*What you will do*: Starting at the line below holding "ATOM 129 N N" and stopping at the line holding "ATOM 145 C C", print every line exactly, both ends included, and leave the rest out.

(Saved entries)
+===+

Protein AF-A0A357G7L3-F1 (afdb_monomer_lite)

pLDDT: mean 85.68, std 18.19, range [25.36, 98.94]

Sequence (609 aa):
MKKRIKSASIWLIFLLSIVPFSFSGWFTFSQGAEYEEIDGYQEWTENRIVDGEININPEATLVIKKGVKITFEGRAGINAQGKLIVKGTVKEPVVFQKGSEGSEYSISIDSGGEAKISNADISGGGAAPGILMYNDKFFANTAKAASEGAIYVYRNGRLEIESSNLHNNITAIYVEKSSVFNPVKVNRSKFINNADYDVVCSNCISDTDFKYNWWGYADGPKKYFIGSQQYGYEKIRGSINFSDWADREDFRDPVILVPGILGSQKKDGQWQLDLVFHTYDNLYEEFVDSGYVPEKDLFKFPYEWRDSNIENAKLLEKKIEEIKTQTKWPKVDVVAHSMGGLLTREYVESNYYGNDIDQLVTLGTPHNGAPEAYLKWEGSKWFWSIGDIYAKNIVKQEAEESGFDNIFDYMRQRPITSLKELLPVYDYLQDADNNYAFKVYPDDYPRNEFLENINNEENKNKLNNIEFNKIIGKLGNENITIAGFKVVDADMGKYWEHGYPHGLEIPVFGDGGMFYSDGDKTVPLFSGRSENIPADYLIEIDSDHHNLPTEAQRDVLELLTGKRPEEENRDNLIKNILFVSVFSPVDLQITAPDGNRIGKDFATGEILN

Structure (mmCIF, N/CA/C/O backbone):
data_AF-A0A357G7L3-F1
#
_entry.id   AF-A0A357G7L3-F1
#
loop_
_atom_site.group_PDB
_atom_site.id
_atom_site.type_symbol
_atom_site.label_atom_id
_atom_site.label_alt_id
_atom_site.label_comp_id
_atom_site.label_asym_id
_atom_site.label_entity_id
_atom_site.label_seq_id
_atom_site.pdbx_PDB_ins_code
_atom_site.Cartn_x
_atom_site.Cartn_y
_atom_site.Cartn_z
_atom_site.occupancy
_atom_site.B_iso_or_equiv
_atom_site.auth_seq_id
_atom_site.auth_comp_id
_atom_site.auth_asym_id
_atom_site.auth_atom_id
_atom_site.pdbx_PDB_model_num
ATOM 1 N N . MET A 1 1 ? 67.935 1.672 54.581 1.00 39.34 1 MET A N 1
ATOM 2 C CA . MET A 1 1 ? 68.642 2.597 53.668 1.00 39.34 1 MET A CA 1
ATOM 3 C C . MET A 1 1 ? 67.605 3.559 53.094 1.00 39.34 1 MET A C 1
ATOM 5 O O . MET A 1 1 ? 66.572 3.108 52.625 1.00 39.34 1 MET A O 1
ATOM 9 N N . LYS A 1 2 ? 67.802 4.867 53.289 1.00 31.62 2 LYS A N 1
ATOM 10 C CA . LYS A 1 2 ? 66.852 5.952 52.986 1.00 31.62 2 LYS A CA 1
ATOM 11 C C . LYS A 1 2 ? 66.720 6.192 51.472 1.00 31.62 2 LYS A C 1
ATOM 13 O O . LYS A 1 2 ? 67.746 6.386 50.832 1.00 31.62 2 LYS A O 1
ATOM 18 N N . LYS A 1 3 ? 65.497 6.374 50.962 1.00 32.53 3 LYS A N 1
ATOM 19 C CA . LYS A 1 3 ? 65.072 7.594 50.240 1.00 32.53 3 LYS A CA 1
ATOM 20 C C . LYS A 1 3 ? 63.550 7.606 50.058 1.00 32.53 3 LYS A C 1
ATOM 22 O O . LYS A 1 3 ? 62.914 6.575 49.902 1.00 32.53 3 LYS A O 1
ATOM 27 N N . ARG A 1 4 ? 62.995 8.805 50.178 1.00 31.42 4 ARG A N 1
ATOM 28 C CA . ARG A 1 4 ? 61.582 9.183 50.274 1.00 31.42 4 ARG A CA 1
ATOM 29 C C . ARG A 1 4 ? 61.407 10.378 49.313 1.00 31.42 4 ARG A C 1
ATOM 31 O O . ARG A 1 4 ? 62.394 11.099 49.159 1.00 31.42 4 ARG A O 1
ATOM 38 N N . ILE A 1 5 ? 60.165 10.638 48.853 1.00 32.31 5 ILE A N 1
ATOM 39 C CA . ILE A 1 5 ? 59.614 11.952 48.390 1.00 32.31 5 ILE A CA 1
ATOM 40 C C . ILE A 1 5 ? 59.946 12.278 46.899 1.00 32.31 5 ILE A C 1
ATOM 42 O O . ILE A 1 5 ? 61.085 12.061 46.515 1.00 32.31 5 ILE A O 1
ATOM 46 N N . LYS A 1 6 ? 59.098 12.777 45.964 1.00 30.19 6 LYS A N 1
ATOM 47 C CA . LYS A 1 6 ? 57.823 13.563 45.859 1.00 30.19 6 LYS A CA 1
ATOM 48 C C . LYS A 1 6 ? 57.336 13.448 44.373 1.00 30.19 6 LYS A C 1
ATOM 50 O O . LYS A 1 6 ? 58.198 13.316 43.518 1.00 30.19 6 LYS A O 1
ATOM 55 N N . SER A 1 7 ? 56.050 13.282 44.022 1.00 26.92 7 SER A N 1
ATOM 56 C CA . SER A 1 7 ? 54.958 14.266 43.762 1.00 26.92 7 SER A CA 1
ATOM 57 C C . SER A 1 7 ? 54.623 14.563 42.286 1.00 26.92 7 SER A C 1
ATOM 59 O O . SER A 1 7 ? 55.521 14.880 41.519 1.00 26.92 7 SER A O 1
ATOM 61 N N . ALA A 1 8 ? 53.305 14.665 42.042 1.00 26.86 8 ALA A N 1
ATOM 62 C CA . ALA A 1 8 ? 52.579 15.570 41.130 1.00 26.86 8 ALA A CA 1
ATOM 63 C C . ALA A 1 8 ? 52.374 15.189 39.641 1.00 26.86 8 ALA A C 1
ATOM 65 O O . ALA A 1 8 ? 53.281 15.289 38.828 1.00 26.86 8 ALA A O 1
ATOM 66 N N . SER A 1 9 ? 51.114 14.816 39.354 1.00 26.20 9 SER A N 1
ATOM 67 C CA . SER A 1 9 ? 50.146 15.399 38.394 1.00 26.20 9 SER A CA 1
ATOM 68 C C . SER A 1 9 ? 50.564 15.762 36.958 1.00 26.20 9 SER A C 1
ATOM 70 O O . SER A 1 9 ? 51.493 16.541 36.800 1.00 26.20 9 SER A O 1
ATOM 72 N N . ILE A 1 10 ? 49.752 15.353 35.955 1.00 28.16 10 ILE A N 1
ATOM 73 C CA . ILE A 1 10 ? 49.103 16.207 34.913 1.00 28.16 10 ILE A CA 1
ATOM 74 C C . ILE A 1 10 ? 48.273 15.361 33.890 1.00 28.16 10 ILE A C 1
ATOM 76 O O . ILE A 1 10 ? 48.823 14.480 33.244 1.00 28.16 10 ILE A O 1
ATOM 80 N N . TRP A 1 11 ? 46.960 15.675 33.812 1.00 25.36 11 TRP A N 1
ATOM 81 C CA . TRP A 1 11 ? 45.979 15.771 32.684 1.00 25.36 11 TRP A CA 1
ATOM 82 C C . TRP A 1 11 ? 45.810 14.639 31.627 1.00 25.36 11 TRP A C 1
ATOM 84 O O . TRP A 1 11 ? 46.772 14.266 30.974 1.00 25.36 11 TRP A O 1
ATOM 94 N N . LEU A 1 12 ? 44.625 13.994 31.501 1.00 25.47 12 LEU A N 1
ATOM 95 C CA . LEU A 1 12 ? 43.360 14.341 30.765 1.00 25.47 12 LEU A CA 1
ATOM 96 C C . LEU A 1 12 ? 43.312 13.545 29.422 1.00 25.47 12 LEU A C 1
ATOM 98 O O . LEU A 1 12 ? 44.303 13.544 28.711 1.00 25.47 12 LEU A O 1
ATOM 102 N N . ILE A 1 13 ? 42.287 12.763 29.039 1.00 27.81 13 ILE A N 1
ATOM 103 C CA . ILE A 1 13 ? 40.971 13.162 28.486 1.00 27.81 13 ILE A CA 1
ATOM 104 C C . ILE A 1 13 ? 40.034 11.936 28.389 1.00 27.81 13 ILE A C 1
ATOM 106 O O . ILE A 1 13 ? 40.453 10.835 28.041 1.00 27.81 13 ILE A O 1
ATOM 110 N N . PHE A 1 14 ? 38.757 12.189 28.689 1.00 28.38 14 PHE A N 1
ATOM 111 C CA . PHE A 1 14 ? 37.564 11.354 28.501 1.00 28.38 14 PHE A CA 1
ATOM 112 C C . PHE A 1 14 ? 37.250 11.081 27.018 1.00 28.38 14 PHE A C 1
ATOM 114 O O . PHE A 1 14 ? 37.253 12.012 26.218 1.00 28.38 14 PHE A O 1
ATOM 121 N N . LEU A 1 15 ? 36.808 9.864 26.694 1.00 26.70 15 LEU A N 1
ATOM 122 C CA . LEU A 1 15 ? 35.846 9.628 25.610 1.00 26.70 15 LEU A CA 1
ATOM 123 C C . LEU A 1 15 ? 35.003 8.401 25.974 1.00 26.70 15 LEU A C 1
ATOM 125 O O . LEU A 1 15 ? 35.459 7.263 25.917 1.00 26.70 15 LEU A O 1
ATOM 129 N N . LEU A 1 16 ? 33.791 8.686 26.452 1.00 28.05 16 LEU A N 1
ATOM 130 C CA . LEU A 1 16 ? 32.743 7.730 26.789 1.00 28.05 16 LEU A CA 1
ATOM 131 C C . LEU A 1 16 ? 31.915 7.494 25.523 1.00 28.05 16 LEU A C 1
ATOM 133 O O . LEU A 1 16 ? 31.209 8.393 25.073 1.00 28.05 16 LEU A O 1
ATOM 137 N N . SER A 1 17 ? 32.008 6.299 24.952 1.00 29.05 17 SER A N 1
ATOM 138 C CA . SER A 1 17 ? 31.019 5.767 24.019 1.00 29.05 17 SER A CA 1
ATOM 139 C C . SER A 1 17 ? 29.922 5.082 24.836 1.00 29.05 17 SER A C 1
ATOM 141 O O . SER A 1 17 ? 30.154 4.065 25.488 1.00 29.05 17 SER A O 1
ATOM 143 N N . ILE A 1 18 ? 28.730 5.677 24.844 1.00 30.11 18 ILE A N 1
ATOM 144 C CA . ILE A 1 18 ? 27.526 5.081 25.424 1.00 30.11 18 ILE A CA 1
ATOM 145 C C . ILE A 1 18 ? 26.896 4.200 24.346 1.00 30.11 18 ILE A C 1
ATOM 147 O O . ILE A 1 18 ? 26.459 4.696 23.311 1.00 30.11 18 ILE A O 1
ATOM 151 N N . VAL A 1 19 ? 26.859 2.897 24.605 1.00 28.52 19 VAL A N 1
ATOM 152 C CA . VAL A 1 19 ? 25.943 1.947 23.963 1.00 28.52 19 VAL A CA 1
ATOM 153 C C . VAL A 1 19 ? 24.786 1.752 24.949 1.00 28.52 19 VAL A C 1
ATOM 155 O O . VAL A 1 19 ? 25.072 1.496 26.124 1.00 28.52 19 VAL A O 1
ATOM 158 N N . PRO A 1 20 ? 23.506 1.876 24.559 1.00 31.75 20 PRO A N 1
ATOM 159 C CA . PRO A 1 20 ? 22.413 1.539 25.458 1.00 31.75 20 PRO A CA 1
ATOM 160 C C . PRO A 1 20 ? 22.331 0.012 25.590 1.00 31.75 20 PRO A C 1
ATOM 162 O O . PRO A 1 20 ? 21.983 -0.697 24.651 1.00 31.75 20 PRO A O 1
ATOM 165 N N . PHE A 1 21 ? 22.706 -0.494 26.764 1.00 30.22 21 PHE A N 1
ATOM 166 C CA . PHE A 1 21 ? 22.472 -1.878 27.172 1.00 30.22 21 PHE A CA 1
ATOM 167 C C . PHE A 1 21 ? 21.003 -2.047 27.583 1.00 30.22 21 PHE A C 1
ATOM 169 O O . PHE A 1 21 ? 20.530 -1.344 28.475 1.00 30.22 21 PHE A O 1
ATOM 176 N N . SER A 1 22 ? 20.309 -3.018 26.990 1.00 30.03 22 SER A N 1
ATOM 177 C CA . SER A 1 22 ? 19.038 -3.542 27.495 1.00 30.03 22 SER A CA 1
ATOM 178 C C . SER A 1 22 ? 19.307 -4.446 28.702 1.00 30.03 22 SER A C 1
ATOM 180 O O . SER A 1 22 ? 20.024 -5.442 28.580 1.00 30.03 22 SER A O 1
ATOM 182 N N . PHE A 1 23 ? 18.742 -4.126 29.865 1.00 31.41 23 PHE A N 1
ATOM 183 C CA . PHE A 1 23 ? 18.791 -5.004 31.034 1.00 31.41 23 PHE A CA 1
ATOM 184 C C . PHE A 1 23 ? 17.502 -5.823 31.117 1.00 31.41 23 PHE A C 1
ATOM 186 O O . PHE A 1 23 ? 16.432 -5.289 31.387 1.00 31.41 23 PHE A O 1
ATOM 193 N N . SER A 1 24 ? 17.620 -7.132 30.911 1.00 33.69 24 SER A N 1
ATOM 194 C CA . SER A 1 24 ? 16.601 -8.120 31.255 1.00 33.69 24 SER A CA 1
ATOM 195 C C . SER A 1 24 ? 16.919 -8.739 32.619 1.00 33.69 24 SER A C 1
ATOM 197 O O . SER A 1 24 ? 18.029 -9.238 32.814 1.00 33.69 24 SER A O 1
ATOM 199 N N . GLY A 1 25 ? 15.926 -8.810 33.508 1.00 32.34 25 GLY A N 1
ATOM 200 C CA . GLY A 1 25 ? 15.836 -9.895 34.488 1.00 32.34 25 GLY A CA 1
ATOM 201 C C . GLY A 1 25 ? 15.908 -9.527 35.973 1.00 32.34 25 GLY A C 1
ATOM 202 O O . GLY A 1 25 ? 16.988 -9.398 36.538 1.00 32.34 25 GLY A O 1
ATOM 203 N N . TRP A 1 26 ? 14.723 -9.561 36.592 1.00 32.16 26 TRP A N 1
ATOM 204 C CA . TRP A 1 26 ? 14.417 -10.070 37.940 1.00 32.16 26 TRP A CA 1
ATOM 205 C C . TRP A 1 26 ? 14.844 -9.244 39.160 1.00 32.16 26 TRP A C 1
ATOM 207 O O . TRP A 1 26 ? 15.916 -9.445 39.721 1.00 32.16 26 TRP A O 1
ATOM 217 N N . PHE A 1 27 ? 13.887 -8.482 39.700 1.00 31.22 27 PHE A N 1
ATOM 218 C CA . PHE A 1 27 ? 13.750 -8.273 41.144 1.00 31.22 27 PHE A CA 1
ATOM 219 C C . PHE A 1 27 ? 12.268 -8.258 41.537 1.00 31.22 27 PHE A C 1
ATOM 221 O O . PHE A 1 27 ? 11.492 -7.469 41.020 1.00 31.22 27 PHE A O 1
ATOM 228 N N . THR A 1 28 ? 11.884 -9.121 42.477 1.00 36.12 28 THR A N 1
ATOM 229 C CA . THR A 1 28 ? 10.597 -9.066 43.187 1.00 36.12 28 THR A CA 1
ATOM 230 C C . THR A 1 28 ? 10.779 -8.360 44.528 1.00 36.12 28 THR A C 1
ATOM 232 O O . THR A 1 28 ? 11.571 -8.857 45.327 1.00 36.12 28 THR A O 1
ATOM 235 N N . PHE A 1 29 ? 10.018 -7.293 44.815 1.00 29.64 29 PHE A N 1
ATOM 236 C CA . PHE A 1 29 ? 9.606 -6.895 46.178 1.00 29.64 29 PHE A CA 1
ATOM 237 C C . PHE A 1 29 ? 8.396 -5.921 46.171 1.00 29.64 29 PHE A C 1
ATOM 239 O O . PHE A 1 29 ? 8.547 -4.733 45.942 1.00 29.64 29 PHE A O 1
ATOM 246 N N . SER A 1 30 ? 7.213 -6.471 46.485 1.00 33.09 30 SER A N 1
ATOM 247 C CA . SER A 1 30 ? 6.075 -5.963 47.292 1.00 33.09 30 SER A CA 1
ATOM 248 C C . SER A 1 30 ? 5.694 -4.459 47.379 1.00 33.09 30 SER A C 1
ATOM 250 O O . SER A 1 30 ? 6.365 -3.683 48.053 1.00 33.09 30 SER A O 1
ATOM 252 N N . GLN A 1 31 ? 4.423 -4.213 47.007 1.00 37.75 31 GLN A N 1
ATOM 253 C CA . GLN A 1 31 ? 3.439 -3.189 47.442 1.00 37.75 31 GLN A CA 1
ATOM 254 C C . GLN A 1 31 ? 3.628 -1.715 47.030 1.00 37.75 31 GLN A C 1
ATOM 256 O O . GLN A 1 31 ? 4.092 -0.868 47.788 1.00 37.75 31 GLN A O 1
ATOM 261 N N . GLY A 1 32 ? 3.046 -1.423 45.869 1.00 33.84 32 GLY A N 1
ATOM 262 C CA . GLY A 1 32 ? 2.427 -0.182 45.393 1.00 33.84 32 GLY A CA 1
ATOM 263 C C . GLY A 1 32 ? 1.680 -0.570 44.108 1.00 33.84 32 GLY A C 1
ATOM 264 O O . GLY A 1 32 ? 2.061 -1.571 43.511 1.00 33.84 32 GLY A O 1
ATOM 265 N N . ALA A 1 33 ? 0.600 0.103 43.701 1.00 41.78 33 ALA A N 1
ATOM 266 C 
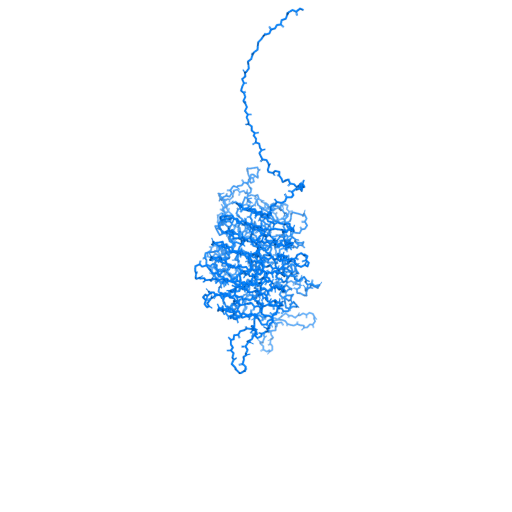CA . ALA A 1 33 ? 0.013 -0.178 42.384 1.00 41.78 33 ALA A CA 1
ATOM 267 C C . ALA A 1 33 ? 1.110 0.047 41.327 1.00 41.78 33 ALA A C 1
ATOM 269 O O . ALA A 1 33 ? 1.561 1.181 41.178 1.00 41.78 33 ALA A O 1
ATOM 270 N N . GLU A 1 34 ? 1.620 -1.021 40.704 1.00 59.03 34 GLU A N 1
ATOM 271 C CA . GLU A 1 34 ? 2.660 -0.910 39.681 1.00 59.03 34 GLU A CA 1
ATOM 272 C C . GLU A 1 34 ? 2.021 -0.253 38.460 1.00 59.03 34 GLU A C 1
ATOM 274 O O . GLU A 1 34 ? 1.137 -0.815 37.814 1.00 59.03 34 GLU A O 1
ATOM 279 N N . TYR A 1 35 ? 2.420 0.989 38.207 1.00 69.69 35 TYR A N 1
ATOM 280 C CA . TYR A 1 35 ? 2.161 1.662 36.951 1.00 69.69 35 TYR A CA 1
ATOM 281 C C . TYR A 1 35 ? 3.494 1.851 36.225 1.00 69.69 35 TYR A C 1
ATOM 283 O O . TYR A 1 35 ? 4.510 2.169 36.847 1.00 69.69 35 TYR A O 1
ATOM 291 N N . GLU A 1 36 ? 3.497 1.630 34.917 1.00 87.88 36 GLU A N 1
ATOM 292 C CA . GLU A 1 36 ? 4.635 1.897 34.034 1.00 87.88 36 GLU A CA 1
ATOM 293 C C . GLU A 1 36 ? 4.370 3.194 33.278 1.00 87.88 36 GLU A C 1
ATOM 295 O O . GLU A 1 36 ? 3.270 3.412 32.774 1.00 87.88 36 GLU A O 1
ATOM 300 N N . GLU A 1 37 ? 5.371 4.066 33.208 1.00 93.19 37 GLU A N 1
ATOM 301 C CA . GLU A 1 37 ? 5.282 5.343 32.501 1.00 93.19 37 GLU A CA 1
ATOM 302 C C . GLU A 1 37 ? 6.087 5.292 31.201 1.00 93.19 37 GLU A C 1
ATOM 304 O O . GLU A 1 37 ? 7.216 4.797 31.165 1.00 93.19 37 GLU A O 1
ATOM 309 N N . ILE A 1 38 ? 5.508 5.842 30.136 1.00 95.06 38 ILE A N 1
ATOM 310 C CA . ILE A 1 38 ? 6.171 6.070 28.854 1.00 95.06 38 ILE A CA 1
ATOM 311 C C . ILE A 1 38 ? 6.295 7.581 28.669 1.00 95.06 38 ILE A C 1
ATOM 313 O O . ILE A 1 38 ? 5.299 8.259 28.426 1.00 95.06 38 ILE A O 1
ATOM 317 N N . ASP A 1 39 ? 7.523 8.093 28.775 1.00 94.25 39 ASP A N 1
ATOM 318 C CA . ASP A 1 39 ? 7.857 9.530 28.727 1.00 94.25 39 ASP A CA 1
ATOM 319 C C . ASP A 1 39 ? 8.381 10.013 27.364 1.00 94.25 39 ASP A C 1
ATOM 321 O O . ASP A 1 39 ? 8.686 11.190 27.176 1.00 94.25 39 ASP A O 1
ATOM 325 N N . GLY A 1 40 ? 8.537 9.107 26.401 1.00 95.94 40 GLY A N 1
ATOM 326 C CA . GLY A 1 40 ? 9.129 9.413 25.103 1.00 95.94 40 GLY A CA 1
ATOM 327 C C . GLY A 1 40 ? 8.655 8.465 24.013 1.00 95.94 40 GLY A C 1
ATOM 328 O O . GLY A 1 40 ? 7.527 7.982 24.043 1.00 95.94 40 GLY A O 1
ATOM 329 N N . TYR A 1 41 ? 9.515 8.213 23.031 1.00 97.69 41 TYR A N 1
ATOM 330 C CA . TYR A 1 41 ? 9.234 7.243 21.980 1.00 97.69 41 TYR A CA 1
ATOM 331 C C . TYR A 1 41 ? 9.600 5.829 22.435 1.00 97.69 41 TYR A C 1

+===+

*Your solution*:
ATOM 129 N N . LEU A 1 16 ? 33.791 8.686 26.452 1.00 28.05 16 LEU A N 1
ATOM 130 C CA . LEU A 1 16 ? 32.743 7.730 26.789 1.00 28.05 16 LEU A CA 1
ATOM 131 C C . LEU A 1 16 ? 31.915 7.494 25.523 1.00 28.05 16 LEU A C 1
ATOM 133 O O . LEU A 1 16 ? 31.209 8.393 25.073 1.00 28.05 16 LEU A O 1
ATOM 137 N N . SER A 1 17 ? 32.008 6.299 24.952 1.00 29.05 17 SER A N 1
ATOM 138 C CA . SER A 1 17 ? 31.019 5.767 24.019 1.00 29.05 17 SER A CA 1
ATOM 139 C C . SER A 1 17 ? 29.922 5.082 24.836 1.00 29.05 17 SER A C 1
ATOM 141 O O . SER A 1 17 ? 30.154 4.065 25.488 1.00 29.05 17 SER A O 1
ATOM 143 N N . ILE A 1 18 ? 28.730 5.677 24.844 1.00 30.11 18 ILE A N 1
ATOM 144 C CA . ILE A 1 18 ? 27.526 5.081 25.424 1.00 30.11 18 ILE A CA 1
ATOM 145 C C . ILE A 1 18 ? 26.896 4.200 24.346 1.00 30.11 18 ILE A C 1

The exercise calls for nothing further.